The helper method importAsXObject actually doing the import is defined like this:

PDFormXObject importAsXObject(PDDocument target, PDPage page) throws IOException
{
    final PDStream src = page.getContents();
    if (src != null)
    {
        final PDFormXObject xobject = new PDFormXObject(target);

        OutputStream os = xobject.getPDStream().createOutputStream();
        InputStream is = src.createInputStream();
        try
        {
            IOUtils.copy(is, os);
        }
        finally
        {
            IOUtils.closeQuietly(is);
            IOUtils.closeQuietly(os);
        }

        xobject.setResources(page.findResources());
        xobject.setBBox(page.findCropBox());

        return xobject;
    }
    return null;
}

As mentioned above this is only a proof of concept, corner cases have not yet been taken into account.


To update this question:

There is already a helper class in org.apache.pdfbox.multipdf.LayerUtility to do the import.

Example to show superimposing a PDF page onto another PDF: SuperimposePage.

This class is part of the Apache PDFBox Examples and sample transformations as shown by @mkl were added to it.


As mkl appropriately suggested, PDFClown is among the Java libraries which provide explicit support for page embedding (so-called Form XObjects (see PDF Reference 1.7, § 4.9)).

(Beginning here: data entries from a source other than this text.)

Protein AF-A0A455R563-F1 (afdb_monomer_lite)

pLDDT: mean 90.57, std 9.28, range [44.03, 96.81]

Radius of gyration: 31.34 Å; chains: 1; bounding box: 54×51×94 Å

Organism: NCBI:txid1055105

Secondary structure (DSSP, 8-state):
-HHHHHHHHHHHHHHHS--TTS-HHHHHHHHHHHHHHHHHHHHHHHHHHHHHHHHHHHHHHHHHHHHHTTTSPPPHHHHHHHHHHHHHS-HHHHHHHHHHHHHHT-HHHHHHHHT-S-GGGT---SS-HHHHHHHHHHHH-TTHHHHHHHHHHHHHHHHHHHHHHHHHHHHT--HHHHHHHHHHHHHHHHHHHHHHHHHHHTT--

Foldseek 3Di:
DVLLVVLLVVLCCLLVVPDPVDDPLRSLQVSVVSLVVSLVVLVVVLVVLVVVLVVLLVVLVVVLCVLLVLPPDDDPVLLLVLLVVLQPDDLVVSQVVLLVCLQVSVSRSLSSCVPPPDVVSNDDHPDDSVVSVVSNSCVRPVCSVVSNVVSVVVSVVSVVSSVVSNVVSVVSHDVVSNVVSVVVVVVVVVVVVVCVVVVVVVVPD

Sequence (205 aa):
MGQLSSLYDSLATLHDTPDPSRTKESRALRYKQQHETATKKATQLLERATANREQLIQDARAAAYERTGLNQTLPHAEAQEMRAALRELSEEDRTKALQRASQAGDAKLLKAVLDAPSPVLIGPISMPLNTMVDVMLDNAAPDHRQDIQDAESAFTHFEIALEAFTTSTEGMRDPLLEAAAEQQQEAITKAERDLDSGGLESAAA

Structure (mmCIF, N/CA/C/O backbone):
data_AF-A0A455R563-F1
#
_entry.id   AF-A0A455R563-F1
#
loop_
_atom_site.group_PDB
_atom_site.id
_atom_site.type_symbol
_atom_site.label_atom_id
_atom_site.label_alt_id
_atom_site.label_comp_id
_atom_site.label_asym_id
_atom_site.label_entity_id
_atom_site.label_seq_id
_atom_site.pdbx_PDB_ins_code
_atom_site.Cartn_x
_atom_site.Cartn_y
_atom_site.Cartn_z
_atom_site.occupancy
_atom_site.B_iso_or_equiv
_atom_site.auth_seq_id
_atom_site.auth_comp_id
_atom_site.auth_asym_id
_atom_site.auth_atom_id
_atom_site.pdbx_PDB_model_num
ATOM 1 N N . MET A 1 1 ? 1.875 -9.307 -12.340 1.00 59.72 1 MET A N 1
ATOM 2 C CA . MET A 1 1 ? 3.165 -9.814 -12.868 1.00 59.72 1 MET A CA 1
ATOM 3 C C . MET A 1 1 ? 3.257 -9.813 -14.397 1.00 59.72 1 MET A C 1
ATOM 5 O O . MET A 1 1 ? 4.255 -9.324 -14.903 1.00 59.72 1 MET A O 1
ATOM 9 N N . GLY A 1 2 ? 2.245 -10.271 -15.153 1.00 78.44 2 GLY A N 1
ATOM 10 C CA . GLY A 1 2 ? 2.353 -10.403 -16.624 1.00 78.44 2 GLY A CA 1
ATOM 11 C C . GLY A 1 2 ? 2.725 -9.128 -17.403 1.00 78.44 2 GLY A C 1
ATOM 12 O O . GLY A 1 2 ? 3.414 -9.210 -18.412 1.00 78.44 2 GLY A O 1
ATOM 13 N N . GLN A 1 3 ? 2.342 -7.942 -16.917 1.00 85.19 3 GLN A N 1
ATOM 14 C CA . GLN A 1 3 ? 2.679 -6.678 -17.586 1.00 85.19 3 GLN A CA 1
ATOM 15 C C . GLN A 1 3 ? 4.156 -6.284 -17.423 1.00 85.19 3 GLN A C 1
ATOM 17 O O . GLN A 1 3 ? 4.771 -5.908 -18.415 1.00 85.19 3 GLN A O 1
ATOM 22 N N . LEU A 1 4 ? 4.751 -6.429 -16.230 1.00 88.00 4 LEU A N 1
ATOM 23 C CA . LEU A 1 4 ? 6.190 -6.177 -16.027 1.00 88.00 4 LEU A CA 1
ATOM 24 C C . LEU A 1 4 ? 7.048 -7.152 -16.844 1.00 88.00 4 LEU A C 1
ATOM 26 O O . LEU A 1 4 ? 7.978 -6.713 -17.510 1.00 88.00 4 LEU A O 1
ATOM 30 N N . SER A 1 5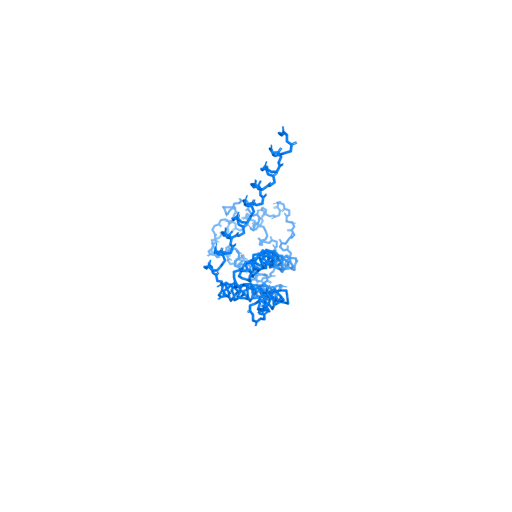 ? 6.674 -8.438 -16.880 1.00 89.88 5 SER A N 1
ATOM 31 C CA . SER A 1 5 ? 7.341 -9.434 -17.735 1.00 89.88 5 SER A CA 1
ATOM 32 C C . SER A 1 5 ? 7.300 -9.023 -19.205 1.00 89.88 5 SER A C 1
ATOM 34 O O . SER A 1 5 ? 8.330 -8.987 -19.854 1.00 89.88 5 SER A O 1
ATOM 36 N N . SER A 1 6 ? 6.138 -8.602 -19.719 1.00 91.75 6 SER A N 1
ATOM 37 C CA . SER A 1 6 ? 6.033 -8.183 -21.124 1.00 91.75 6 SER A CA 1
ATOM 38 C C . SER A 1 6 ? 6.887 -6.954 -21.469 1.00 91.75 6 SER A C 1
ATOM 40 O O . SER A 1 6 ? 7.388 -6.843 -22.587 1.00 91.75 6 SER A O 1
ATOM 42 N N . LEU A 1 7 ? 7.065 -6.028 -20.516 1.00 93.44 7 LEU A N 1
ATOM 43 C CA . LEU A 1 7 ? 7.944 -4.870 -20.689 1.00 93.44 7 LEU A CA 1
ATOM 44 C C . LEU A 1 7 ? 9.408 -5.310 -20.718 1.00 93.44 7 LEU A C 1
ATOM 46 O O . LEU A 1 7 ? 10.158 -4.854 -21.578 1.00 93.44 7 LEU A O 1
ATOM 50 N N . TYR A 1 8 ? 9.783 -6.215 -19.812 1.00 94.69 8 TYR A N 1
ATOM 51 C CA . TYR A 1 8 ? 11.108 -6.816 -19.779 1.00 94.69 8 TYR A CA 1
ATOM 52 C C . TYR A 1 8 ? 11.423 -7.548 -21.085 1.00 94.69 8 TYR A C 1
ATOM 54 O O . TYR A 1 8 ? 12.408 -7.223 -21.736 1.00 94.69 8 TYR A O 1
ATOM 62 N N . ASP A 1 9 ? 10.550 -8.456 -21.522 1.00 94.31 9 ASP A N 1
ATOM 63 C CA . ASP A 1 9 ? 10.745 -9.269 -22.726 1.00 94.31 9 ASP A CA 1
ATOM 64 C C . ASP A 1 9 ? 10.902 -8.395 -23.979 1.00 94.31 9 ASP A C 1
ATOM 66 O O . ASP A 1 9 ? 11.721 -8.677 -24.856 1.00 94.31 9 ASP A O 1
ATOM 70 N N . SER A 1 10 ? 10.156 -7.287 -24.053 1.00 92.81 10 SER A N 1
ATOM 71 C CA . SER A 1 10 ? 10.288 -6.318 -25.142 1.00 92.81 10 SER A CA 1
ATOM 72 C C . SER A 1 10 ? 11.655 -5.626 -25.150 1.00 92.81 10 SER A C 1
ATOM 74 O O . SER A 1 10 ? 12.186 -5.365 -26.230 1.00 92.81 10 SER A O 1
ATOM 76 N N . LEU A 1 11 ? 12.211 -5.295 -23.983 1.00 94.62 11 LEU A N 1
ATOM 77 C CA . LEU A 1 11 ? 13.533 -4.674 -23.867 1.00 94.62 11 LEU A CA 1
ATOM 78 C C . LEU A 1 11 ? 14.648 -5.692 -24.109 1.00 94.62 11 LEU A C 1
ATOM 80 O O . LEU A 1 11 ? 15.546 -5.422 -24.905 1.00 94.62 11 LEU A O 1
ATOM 84 N N . ALA A 1 12 ? 14.533 -6.882 -23.523 1.00 93.88 12 ALA A N 1
ATOM 85 C CA . ALA A 1 12 ? 15.448 -7.994 -23.746 1.00 93.88 12 ALA A CA 1
ATOM 86 C C . ALA A 1 12 ? 15.523 -8.353 -25.236 1.00 93.88 12 ALA A C 1
ATOM 88 O O . ALA A 1 12 ? 16.609 -8.471 -25.786 1.00 93.88 12 ALA A O 1
ATOM 89 N N . THR A 1 13 ? 14.390 -8.392 -25.946 1.00 93.75 13 THR A N 1
ATOM 90 C CA . THR A 1 13 ? 14.379 -8.621 -27.402 1.00 93.75 13 THR A CA 1
ATOM 91 C C . THR A 1 13 ? 15.177 -7.551 -28.156 1.00 93.75 13 THR A C 1
ATOM 93 O O . THR A 1 13 ? 15.953 -7.880 -29.052 1.00 93.75 13 THR A O 1
ATOM 96 N N . LEU A 1 14 ? 15.024 -6.267 -27.806 1.00 91.50 14 LEU A N 1
ATOM 97 C CA . LEU A 1 14 ? 15.777 -5.180 -28.447 1.00 91.50 14 LEU A CA 1
ATOM 98 C C . LEU A 1 14 ? 17.282 -5.268 -28.182 1.00 91.50 14 LEU A C 1
ATOM 100 O O . LEU A 1 14 ? 18.069 -4.891 -29.051 1.00 91.50 14 LEU A O 1
ATOM 104 N N . HIS A 1 15 ? 17.658 -5.744 -26.998 1.00 91.50 15 HIS A N 1
ATOM 105 C CA . HIS A 1 15 ? 19.042 -5.923 -26.587 1.00 91.50 15 HIS A CA 1
ATOM 106 C C . HIS A 1 15 ? 19.681 -7.163 -27.242 1.00 91.50 15 HIS A C 1
ATOM 108 O O . HIS A 1 15 ? 20.734 -7.061 -27.871 1.00 91.50 15 HIS A O 1
ATOM 114 N N . ASP A 1 16 ? 19.012 -8.314 -27.167 1.00 92.00 16 ASP A N 1
ATOM 115 C CA . ASP A 1 16 ? 19.553 -9.622 -27.556 1.00 92.00 16 ASP A CA 1
ATOM 116 C C . ASP A 1 16 ? 19.431 -9.906 -29.058 1.00 92.00 16 ASP A C 1
ATOM 118 O O . ASP A 1 16 ? 20.222 -10.669 -29.617 1.00 92.00 16 ASP A O 1
ATOM 122 N N . THR A 1 17 ? 18.468 -9.275 -29.740 1.00 90.94 17 THR A N 1
ATOM 123 C CA . THR A 1 17 ? 18.277 -9.399 -31.197 1.00 90.94 17 THR A CA 1
ATOM 124 C C . THR A 1 17 ? 18.454 -8.054 -31.910 1.00 90.94 17 THR A C 1
ATOM 126 O O . THR A 1 17 ? 17.503 -7.479 -32.450 1.00 90.94 17 THR A O 1
ATOM 129 N N . PRO A 1 18 ? 19.684 -7.509 -31.929 1.00 84.44 18 PRO A N 1
ATOM 130 C CA . PRO A 1 18 ? 19.941 -6.207 -32.514 1.00 84.44 18 PRO A CA 1
ATOM 131 C C . PRO A 1 18 ? 19.769 -6.235 -34.037 1.00 84.44 18 PRO A C 1
ATOM 133 O O . PRO A 1 18 ? 20.354 -7.058 -34.740 1.00 84.44 18 PRO A O 1
ATOM 136 N N . ASP A 1 19 ? 19.013 -5.269 -34.557 1.00 87.31 19 ASP A N 1
ATOM 137 C CA . ASP A 1 19 ? 18.806 -5.070 -35.993 1.00 87.31 19 ASP A CA 1
ATOM 138 C C . ASP A 1 19 ? 20.161 -4.870 -36.714 1.00 87.31 19 ASP A C 1
ATOM 140 O O . ASP A 1 19 ? 20.887 -3.915 -36.397 1.00 87.31 19 ASP A O 1
ATOM 144 N N . PRO A 1 20 ? 20.542 -5.750 -37.660 1.00 87.06 20 PRO A N 1
ATOM 145 C CA . PRO A 1 20 ? 21.831 -5.665 -38.344 1.00 87.06 20 PRO A CA 1
ATOM 146 C C . PRO A 1 20 ? 21.908 -4.491 -39.327 1.00 87.06 20 PRO A C 1
ATOM 148 O O . PRO A 1 20 ? 23.004 -4.106 -39.722 1.00 87.06 20 PRO A O 1
ATOM 151 N N . SER A 1 21 ? 20.768 -3.909 -39.714 1.00 90.06 21 SER A N 1
ATOM 152 C CA . SER A 1 21 ? 20.710 -2.760 -40.626 1.00 90.06 21 SER A CA 1
ATOM 153 C C . SER A 1 21 ? 20.986 -1.417 -39.939 1.00 90.06 21 SER A C 1
ATOM 155 O O . SER A 1 21 ? 21.122 -0.396 -40.612 1.00 90.06 21 SER A O 1
ATOM 157 N N . ARG A 1 22 ? 21.086 -1.399 -38.603 1.00 87.44 22 ARG A N 1
ATOM 158 C CA . ARG A 1 22 ? 21.269 -0.185 -37.797 1.00 87.44 22 ARG A CA 1
ATOM 159 C C . ARG A 1 22 ? 22.672 -0.083 -37.212 1.00 87.44 22 ARG A C 1
ATOM 161 O O . ARG A 1 22 ? 23.280 -1.082 -36.826 1.00 87.44 22 ARG A O 1
ATOM 168 N N . THR A 1 23 ? 23.146 1.153 -37.066 1.00 90.31 23 THR A N 1
ATOM 169 C CA . THR A 1 23 ? 24.385 1.449 -36.336 1.00 90.31 23 THR A CA 1
ATOM 170 C C . THR A 1 23 ? 24.233 1.152 -34.843 1.00 90.31 23 THR A C 1
ATOM 172 O O . THR A 1 23 ? 23.120 1.023 -34.323 1.00 90.31 23 THR A O 1
ATOM 175 N N . LYS A 1 24 ? 25.357 1.039 -34.130 1.00 89.75 24 LYS A N 1
ATOM 176 C CA . LYS A 1 24 ? 25.353 0.766 -32.685 1.00 89.75 24 LYS A CA 1
ATOM 177 C C . LYS A 1 24 ? 24.677 1.901 -31.910 1.00 89.75 24 LYS A C 1
ATOM 179 O O . LYS A 1 24 ? 23.853 1.634 -31.044 1.00 89.75 24 LYS A O 1
ATOM 184 N N . GLU A 1 25 ? 24.947 3.134 -32.312 1.00 89.88 25 GLU A N 1
ATOM 185 C CA . GLU A 1 25 ? 24.402 4.380 -31.774 1.00 89.88 25 GLU A CA 1
ATOM 186 C C . GLU A 1 25 ? 22.880 4.444 -31.981 1.00 89.88 25 GLU A C 1
ATOM 188 O O . GLU A 1 25 ? 22.122 4.663 -31.039 1.00 89.88 25 GLU A O 1
ATOM 193 N N . SER A 1 26 ? 22.395 4.137 -33.193 1.00 88.31 26 SER A N 1
ATOM 194 C CA . SER A 1 26 ? 20.953 4.110 -33.485 1.00 88.31 26 SER A CA 1
ATOM 195 C C . SER A 1 26 ? 20.208 3.040 -32.677 1.00 88.31 26 SER A C 1
ATOM 197 O O . SER A 1 26 ? 19.062 3.247 -32.267 1.00 88.31 26 SER A O 1
ATOM 199 N N . ARG A 1 27 ? 20.843 1.887 -32.428 1.00 90.44 27 ARG A N 1
ATOM 200 C CA . ARG A 1 27 ? 20.271 0.833 -31.576 1.00 90.44 27 ARG A CA 1
ATOM 201 C C . ARG A 1 27 ? 20.224 1.249 -30.109 1.00 90.44 27 ARG A C 1
ATOM 203 O O . ARG A 1 27 ? 19.182 1.056 -29.490 1.00 90.44 27 ARG A O 1
ATOM 210 N N . ALA A 1 28 ? 21.293 1.857 -29.594 1.00 91.31 28 ALA A N 1
ATOM 211 C CA . ALA A 1 28 ? 21.350 2.373 -28.228 1.00 91.31 28 ALA A CA 1
ATOM 212 C C . ALA A 1 28 ? 20.262 3.432 -27.980 1.00 91.31 28 ALA A C 1
ATOM 214 O O . ALA A 1 28 ? 19.491 3.316 -27.030 1.00 91.31 28 ALA A O 1
ATOM 215 N N . LEU A 1 29 ? 20.094 4.388 -28.901 1.00 90.69 29 LEU A N 1
ATOM 216 C CA . LEU A 1 29 ? 19.028 5.392 -28.817 1.00 90.69 29 LEU A CA 1
ATOM 217 C C . LEU A 1 29 ? 17.626 4.764 -28.830 1.00 90.69 29 LEU A C 1
ATOM 219 O O . LEU A 1 29 ? 16.754 5.153 -28.052 1.00 90.69 29 LEU A O 1
ATOM 223 N N . ARG A 1 30 ? 17.398 3.763 -29.690 1.00 91.69 30 ARG A N 1
ATOM 224 C CA . ARG A 1 30 ? 16.121 3.034 -29.729 1.00 91.69 30 ARG A CA 1
ATOM 225 C C . ARG A 1 30 ? 15.855 2.293 -28.419 1.00 91.69 30 ARG A C 1
ATOM 227 O O . ARG A 1 30 ? 14.716 2.305 -27.954 1.00 91.69 30 ARG A O 1
ATOM 234 N N . TYR A 1 31 ? 16.873 1.649 -27.848 1.00 94.25 31 TYR A N 1
ATOM 235 C CA . TYR A 1 31 ? 16.756 0.989 -26.551 1.00 94.25 31 TYR A CA 1
ATOM 236 C C . TYR A 1 31 ? 16.394 2.008 -25.468 1.00 94.25 31 TYR A C 1
ATOM 238 O O . TYR A 1 31 ? 15.388 1.815 -24.792 1.00 94.25 31 TYR A O 1
ATOM 246 N N . LYS A 1 32 ? 17.114 3.136 -25.380 1.00 94.38 32 LYS A N 1
ATOM 247 C CA . LYS A 1 32 ? 16.829 4.231 -24.438 1.00 94.38 32 LYS A CA 1
ATOM 248 C C . LYS A 1 32 ? 15.373 4.696 -24.496 1.00 94.38 32 LYS A C 1
ATOM 250 O O . LYS A 1 32 ? 14.697 4.727 -23.473 1.00 94.38 32 LYS A O 1
ATOM 255 N N . GLN A 1 33 ? 14.853 4.989 -25.687 1.00 94.12 33 GLN A N 1
ATOM 256 C CA . GLN A 1 33 ? 13.465 5.444 -25.862 1.00 94.12 33 GLN A CA 1
ATOM 257 C C . GLN A 1 33 ? 12.433 4.409 -25.378 1.00 94.12 33 GLN A C 1
ATOM 259 O O . GLN A 1 33 ? 11.413 4.749 -24.768 1.00 94.12 33 GLN A O 1
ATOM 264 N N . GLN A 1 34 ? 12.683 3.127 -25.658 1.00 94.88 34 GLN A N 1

In order to let you get a taste of the way PDFClown works, the following code represents the equivalent of mkl's PDFBox solution (NOTE: as mkl later stated, his code sample was by no means optimised, so this comparison may not correspond to the actual status of PDFBox -- comments are welcome to clarify this):

Document source = new File(SOURCE).getDocument();
Pages sourcePages = source.getPages();

Document target = new File().getDocument();
Page targetPage = new Page(target);
target.getPages().add(targetPage);

XObject xobject = sourcePages.get(0).toXObject(target);

PrimitiveComposer composer = new PrimitiveComposer(targetPage);
Dimension2D targetSize = targetPage.getSize();
Dimension2D sourceSize = xobject.getSize();
composer.showXObject(xobject, new Point2D.Double(targetSize.getWidth() * .5, targetSize.getHeight() * .35), new Dimension(sourceSize.getWidth() * .6, sourceSize.getHeight() * .6), XAlignmentEnum.Center, YAlignmentEnum.Middle, 45);
composer.showXObject(xobject, new Point2D.Double(targetSize.getWidth() * .35, targetSize.getHeight()), new Dimension(sourceSize.getWidth() * .4, sourceSize.getHeight() * .4), XAlignmentEnum.Left, YAlignmentEnum.Top, 90);
composer.flush();

target.getFile().save(TARGET, SerializationModeEnum.Standard);
source.getFile().close();

Comparing this code to PDFBox's equivalent you can notice some relevant differences which show PDFClown's neater style (it would be nice if some PDFBox expert could validate my assertions):

  • Page-to-FormXObject conversion: PDFClown natively supports a dedicated method (Page.toXObject()), so there's no need for additional heavy-lifting such as the helper method importAsXObject();
  • Resource management: PDFClown automatically (and transparently) allocates page resources, so there's no need for explicit calls such as page.getResources().addXObject(xobject, "X");
  • XObject drawing: PDFClown supports both high-level (explicit scale, translation and rotation anchors) and low-level (affine transformations) methods to place your FormXObject into the page, so there's no need to necessarily deal with affine transformations.

The whole point is that PDFClown features a rich architecture made up of multiple abstraction layers: according to your requirements, you can choose the most appropriate coding style (either to delve into PDF's low-level basic structures or to leverage its convenient and elegant high-level model). PDFClown lets you tweak every single byte and solve complex tasks with a ridiculously simple method call, at your will.

DISCLOSURE: I'm the lead developer of PDFClown.